Records from a data collection
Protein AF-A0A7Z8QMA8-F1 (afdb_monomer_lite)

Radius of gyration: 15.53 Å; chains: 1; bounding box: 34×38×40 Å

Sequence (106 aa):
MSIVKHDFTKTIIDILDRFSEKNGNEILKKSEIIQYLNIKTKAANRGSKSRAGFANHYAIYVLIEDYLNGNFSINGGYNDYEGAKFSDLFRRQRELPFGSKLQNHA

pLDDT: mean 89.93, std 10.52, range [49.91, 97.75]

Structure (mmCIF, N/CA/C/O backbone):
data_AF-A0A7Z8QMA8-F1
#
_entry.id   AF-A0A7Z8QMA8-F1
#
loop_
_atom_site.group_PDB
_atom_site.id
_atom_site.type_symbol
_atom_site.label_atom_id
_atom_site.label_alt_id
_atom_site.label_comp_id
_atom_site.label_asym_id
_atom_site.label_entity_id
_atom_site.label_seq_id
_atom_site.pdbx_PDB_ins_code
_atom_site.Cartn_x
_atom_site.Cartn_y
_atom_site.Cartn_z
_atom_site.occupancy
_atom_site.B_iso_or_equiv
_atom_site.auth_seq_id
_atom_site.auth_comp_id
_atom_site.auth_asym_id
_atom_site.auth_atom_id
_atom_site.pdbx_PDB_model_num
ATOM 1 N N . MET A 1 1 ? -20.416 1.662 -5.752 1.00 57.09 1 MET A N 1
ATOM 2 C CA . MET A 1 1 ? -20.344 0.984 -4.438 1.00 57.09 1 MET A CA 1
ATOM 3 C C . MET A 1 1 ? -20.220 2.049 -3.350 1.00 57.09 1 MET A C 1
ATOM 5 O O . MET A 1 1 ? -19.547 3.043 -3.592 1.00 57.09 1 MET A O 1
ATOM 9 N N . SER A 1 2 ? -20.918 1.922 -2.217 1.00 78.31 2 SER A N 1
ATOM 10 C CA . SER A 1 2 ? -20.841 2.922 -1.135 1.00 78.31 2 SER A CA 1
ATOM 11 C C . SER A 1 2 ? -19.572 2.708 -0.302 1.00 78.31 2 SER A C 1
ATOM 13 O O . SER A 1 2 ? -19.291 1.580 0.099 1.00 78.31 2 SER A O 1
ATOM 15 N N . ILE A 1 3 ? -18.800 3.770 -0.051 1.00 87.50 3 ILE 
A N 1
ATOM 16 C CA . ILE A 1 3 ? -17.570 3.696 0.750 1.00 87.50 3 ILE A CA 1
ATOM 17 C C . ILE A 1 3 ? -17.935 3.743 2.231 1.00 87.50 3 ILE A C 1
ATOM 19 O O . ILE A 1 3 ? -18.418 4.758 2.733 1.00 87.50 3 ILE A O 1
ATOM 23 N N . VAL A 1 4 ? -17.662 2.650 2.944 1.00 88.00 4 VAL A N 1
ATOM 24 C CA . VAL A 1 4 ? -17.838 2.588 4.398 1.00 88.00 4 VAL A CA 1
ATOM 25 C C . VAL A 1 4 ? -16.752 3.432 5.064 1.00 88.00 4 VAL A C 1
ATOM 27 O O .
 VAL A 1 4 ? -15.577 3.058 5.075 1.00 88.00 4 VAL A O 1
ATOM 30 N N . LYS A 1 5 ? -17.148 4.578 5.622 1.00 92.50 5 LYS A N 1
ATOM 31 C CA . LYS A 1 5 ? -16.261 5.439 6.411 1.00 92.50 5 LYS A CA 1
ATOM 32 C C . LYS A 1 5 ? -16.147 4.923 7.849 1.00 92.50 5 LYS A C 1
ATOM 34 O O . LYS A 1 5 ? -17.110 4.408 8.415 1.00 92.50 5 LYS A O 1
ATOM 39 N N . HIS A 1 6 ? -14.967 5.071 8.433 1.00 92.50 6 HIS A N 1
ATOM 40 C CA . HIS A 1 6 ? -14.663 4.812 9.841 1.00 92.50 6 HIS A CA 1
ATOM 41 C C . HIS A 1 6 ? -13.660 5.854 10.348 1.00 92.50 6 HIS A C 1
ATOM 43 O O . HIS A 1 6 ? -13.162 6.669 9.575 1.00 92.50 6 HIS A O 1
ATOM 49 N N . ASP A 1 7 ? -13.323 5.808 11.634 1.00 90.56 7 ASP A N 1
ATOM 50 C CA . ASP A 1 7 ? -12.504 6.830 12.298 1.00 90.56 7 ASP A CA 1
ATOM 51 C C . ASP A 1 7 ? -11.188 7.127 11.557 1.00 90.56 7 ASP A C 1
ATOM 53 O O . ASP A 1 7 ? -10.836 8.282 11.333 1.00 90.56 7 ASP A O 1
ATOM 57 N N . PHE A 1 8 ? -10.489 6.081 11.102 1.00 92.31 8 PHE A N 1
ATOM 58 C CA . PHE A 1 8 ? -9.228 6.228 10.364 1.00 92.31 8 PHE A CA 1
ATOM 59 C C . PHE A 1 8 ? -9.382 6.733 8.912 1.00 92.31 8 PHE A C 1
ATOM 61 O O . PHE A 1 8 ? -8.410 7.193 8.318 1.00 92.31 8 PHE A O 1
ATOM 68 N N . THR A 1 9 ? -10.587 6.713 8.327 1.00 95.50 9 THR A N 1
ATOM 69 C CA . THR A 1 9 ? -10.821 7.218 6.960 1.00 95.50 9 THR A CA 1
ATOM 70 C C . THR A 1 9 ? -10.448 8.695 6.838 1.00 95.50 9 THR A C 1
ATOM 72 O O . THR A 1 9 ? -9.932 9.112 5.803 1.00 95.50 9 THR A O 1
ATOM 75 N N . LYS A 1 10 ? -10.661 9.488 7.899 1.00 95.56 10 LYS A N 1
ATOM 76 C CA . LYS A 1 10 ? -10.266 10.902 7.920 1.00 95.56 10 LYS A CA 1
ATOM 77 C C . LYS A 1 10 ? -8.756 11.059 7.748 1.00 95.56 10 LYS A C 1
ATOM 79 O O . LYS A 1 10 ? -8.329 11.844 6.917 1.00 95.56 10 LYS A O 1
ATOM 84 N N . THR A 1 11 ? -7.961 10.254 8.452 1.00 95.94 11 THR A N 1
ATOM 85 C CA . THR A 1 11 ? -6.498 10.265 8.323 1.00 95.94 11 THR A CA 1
--
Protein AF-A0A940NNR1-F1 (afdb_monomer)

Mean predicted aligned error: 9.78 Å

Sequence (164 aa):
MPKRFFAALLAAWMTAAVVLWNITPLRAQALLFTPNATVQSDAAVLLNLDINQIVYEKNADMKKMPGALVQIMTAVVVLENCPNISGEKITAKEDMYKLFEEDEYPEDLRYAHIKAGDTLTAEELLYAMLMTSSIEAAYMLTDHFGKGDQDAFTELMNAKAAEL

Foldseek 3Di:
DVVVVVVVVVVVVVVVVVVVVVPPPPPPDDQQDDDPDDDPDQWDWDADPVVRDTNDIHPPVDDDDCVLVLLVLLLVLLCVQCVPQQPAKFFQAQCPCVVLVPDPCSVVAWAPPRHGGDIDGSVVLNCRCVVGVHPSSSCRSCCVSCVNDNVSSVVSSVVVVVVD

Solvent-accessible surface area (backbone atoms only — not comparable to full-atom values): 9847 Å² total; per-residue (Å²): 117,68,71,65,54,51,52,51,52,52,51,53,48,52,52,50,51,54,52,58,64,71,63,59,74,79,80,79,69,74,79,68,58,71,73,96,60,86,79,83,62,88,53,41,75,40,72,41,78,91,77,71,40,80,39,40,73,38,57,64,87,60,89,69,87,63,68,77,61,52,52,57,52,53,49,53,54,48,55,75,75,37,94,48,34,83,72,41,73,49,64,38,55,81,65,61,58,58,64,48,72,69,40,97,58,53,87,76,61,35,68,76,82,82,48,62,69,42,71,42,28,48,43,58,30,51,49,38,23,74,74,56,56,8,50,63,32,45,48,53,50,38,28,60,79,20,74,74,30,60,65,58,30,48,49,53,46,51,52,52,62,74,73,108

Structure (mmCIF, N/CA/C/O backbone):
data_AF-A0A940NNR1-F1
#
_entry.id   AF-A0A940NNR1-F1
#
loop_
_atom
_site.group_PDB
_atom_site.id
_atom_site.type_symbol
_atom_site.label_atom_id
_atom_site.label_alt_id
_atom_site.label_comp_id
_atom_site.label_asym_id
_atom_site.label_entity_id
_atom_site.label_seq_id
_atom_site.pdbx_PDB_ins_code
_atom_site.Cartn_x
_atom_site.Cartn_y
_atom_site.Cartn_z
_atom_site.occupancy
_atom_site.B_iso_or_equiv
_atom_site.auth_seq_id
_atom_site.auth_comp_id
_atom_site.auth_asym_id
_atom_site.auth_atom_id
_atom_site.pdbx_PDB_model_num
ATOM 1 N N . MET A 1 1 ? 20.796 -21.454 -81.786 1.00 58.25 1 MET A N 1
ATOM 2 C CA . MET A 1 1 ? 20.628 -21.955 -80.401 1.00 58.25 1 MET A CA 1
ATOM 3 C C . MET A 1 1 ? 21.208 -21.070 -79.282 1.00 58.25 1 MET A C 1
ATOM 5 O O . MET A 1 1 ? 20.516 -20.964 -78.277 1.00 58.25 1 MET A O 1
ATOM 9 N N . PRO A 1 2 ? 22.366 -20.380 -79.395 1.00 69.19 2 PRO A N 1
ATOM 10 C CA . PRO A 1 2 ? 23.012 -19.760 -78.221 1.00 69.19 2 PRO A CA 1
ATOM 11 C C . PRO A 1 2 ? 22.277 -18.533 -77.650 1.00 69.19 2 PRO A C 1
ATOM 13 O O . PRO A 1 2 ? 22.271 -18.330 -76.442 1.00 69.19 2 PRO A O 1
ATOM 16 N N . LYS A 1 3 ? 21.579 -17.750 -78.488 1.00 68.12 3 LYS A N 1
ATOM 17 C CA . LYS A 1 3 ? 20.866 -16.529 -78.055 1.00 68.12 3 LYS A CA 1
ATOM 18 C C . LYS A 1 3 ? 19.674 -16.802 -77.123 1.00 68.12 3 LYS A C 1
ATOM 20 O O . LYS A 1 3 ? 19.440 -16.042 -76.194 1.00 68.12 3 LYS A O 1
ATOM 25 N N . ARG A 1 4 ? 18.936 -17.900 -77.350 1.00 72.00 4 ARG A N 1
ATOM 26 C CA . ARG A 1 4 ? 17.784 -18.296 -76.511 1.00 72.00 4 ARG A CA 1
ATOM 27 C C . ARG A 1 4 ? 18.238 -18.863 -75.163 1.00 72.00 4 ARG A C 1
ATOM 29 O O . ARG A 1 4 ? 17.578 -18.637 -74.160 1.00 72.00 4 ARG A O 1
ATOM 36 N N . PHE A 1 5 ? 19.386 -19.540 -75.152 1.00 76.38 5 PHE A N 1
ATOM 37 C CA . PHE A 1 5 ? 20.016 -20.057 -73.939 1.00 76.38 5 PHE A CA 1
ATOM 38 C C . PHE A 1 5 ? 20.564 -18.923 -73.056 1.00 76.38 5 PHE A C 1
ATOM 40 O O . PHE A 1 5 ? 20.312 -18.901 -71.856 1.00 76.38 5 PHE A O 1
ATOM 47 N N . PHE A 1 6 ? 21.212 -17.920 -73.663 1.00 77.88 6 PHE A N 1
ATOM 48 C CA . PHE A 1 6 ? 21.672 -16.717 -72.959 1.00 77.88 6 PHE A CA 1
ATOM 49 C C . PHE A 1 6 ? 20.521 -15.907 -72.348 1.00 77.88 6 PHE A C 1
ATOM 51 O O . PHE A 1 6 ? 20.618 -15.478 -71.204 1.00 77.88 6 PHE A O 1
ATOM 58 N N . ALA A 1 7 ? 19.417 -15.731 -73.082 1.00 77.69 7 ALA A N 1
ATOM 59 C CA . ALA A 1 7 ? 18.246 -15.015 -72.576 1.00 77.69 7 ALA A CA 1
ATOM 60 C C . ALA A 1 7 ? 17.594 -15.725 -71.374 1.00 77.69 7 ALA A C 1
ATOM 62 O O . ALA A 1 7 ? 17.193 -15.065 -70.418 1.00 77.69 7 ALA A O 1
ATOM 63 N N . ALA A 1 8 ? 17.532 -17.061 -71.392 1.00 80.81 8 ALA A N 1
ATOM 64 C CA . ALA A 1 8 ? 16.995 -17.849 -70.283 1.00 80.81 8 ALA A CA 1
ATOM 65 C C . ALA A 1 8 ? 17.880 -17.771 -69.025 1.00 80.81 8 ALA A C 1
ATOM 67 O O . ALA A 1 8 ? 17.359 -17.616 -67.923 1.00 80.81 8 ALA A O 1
---
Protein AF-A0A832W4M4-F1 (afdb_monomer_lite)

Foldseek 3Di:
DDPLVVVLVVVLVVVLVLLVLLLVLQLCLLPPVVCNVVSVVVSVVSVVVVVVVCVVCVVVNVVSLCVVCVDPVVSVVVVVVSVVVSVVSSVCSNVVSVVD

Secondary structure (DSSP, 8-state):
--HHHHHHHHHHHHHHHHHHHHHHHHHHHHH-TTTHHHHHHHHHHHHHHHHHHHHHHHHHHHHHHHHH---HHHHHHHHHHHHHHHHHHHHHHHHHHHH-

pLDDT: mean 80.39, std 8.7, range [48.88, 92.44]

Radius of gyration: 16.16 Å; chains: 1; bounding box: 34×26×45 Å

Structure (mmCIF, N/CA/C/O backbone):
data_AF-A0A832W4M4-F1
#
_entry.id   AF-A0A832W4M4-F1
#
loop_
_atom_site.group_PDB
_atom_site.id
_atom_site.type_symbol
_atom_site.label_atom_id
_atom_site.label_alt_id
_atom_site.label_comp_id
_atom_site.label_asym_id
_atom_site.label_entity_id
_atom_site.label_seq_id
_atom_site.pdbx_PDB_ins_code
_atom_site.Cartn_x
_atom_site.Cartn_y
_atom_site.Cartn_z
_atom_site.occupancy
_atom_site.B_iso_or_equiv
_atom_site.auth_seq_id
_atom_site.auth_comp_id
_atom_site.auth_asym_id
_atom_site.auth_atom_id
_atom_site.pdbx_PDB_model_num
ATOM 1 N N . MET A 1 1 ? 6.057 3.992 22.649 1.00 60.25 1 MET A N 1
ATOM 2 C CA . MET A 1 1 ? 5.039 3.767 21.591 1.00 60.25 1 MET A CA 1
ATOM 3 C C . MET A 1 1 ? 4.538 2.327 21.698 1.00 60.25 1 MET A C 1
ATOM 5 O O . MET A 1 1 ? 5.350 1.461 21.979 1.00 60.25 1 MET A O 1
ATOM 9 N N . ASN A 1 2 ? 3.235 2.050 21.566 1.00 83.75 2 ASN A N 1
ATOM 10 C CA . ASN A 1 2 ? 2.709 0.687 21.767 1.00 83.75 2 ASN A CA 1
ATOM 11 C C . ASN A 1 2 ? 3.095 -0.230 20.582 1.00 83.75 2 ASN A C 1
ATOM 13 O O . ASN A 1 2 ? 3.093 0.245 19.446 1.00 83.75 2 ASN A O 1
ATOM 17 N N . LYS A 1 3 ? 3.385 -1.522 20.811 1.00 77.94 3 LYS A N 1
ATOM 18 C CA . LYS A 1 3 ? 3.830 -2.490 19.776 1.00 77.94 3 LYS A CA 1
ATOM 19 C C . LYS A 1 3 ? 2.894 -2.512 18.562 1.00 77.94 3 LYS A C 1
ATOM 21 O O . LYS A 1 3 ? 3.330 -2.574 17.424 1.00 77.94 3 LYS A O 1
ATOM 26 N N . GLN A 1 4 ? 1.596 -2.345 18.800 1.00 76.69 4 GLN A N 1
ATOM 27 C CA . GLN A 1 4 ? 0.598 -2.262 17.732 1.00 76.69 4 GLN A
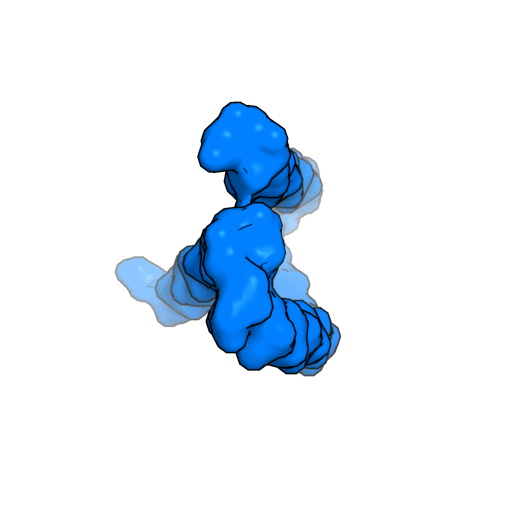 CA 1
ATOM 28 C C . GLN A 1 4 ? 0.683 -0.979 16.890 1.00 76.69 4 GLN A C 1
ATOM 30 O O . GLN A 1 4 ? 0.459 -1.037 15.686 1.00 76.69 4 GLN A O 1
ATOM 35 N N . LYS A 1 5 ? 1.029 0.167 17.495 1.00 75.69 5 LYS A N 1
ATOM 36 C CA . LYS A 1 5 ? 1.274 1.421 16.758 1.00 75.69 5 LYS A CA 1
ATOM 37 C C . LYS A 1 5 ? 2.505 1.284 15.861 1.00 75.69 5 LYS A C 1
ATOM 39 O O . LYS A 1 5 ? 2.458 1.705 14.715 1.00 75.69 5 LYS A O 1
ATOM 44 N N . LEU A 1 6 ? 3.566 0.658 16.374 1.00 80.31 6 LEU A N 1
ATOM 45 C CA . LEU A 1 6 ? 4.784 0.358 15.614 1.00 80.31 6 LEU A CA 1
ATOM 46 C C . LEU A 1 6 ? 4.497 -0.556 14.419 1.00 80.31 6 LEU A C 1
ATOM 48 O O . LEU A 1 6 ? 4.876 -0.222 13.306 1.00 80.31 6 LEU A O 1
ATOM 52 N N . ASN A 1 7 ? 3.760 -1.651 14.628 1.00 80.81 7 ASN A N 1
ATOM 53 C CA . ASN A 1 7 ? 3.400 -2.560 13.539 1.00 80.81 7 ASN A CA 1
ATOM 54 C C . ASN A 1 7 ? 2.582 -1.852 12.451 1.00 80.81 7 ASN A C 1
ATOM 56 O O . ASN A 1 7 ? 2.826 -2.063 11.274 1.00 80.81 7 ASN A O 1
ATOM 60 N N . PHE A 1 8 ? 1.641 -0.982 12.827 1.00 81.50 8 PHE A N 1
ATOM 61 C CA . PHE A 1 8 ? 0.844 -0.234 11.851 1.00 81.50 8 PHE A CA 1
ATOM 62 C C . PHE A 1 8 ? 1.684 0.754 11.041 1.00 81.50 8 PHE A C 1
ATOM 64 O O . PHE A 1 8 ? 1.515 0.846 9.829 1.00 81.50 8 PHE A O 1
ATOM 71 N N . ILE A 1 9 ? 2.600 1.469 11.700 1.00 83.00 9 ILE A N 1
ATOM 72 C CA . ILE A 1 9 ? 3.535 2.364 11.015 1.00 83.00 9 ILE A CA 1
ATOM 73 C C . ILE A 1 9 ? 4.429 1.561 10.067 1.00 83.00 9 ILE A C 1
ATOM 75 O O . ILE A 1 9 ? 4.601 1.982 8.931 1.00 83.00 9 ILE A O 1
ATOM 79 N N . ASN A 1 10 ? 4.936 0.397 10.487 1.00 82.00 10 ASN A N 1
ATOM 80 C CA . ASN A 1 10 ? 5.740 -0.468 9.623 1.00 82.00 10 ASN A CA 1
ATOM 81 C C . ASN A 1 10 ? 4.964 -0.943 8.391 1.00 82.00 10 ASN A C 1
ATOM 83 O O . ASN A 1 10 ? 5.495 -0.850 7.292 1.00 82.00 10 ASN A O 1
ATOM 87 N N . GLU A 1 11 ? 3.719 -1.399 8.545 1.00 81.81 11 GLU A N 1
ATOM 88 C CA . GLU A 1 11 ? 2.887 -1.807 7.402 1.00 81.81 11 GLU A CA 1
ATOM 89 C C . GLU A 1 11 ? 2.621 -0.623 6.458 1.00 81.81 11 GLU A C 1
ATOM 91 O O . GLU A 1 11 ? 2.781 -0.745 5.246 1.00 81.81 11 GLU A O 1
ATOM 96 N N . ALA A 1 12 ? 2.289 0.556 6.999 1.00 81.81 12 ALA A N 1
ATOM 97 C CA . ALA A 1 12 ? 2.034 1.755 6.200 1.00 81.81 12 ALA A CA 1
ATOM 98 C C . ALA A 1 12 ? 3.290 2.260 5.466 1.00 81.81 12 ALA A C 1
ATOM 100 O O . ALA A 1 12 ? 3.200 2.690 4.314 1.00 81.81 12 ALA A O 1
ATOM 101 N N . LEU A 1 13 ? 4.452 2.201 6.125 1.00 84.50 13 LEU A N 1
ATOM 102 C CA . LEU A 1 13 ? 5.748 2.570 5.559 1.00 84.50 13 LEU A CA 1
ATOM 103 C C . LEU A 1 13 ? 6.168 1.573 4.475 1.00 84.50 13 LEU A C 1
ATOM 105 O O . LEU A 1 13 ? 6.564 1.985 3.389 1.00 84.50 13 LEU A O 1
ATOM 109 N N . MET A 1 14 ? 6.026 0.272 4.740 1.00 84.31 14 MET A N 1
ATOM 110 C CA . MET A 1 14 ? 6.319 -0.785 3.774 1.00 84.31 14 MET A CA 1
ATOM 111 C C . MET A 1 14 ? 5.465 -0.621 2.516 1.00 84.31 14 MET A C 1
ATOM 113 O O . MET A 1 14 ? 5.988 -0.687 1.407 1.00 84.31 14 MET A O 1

- WHAT YOU WILL DO
All lines in the entries above that include "pLDDT" should be found and copied.

- RESPONSE AREA
pLDDT: mean 89.93, std 10.52, range [49.91, 97.75]
pLDDT: mean 80.39, std 8.7, range [48.88, 92.44]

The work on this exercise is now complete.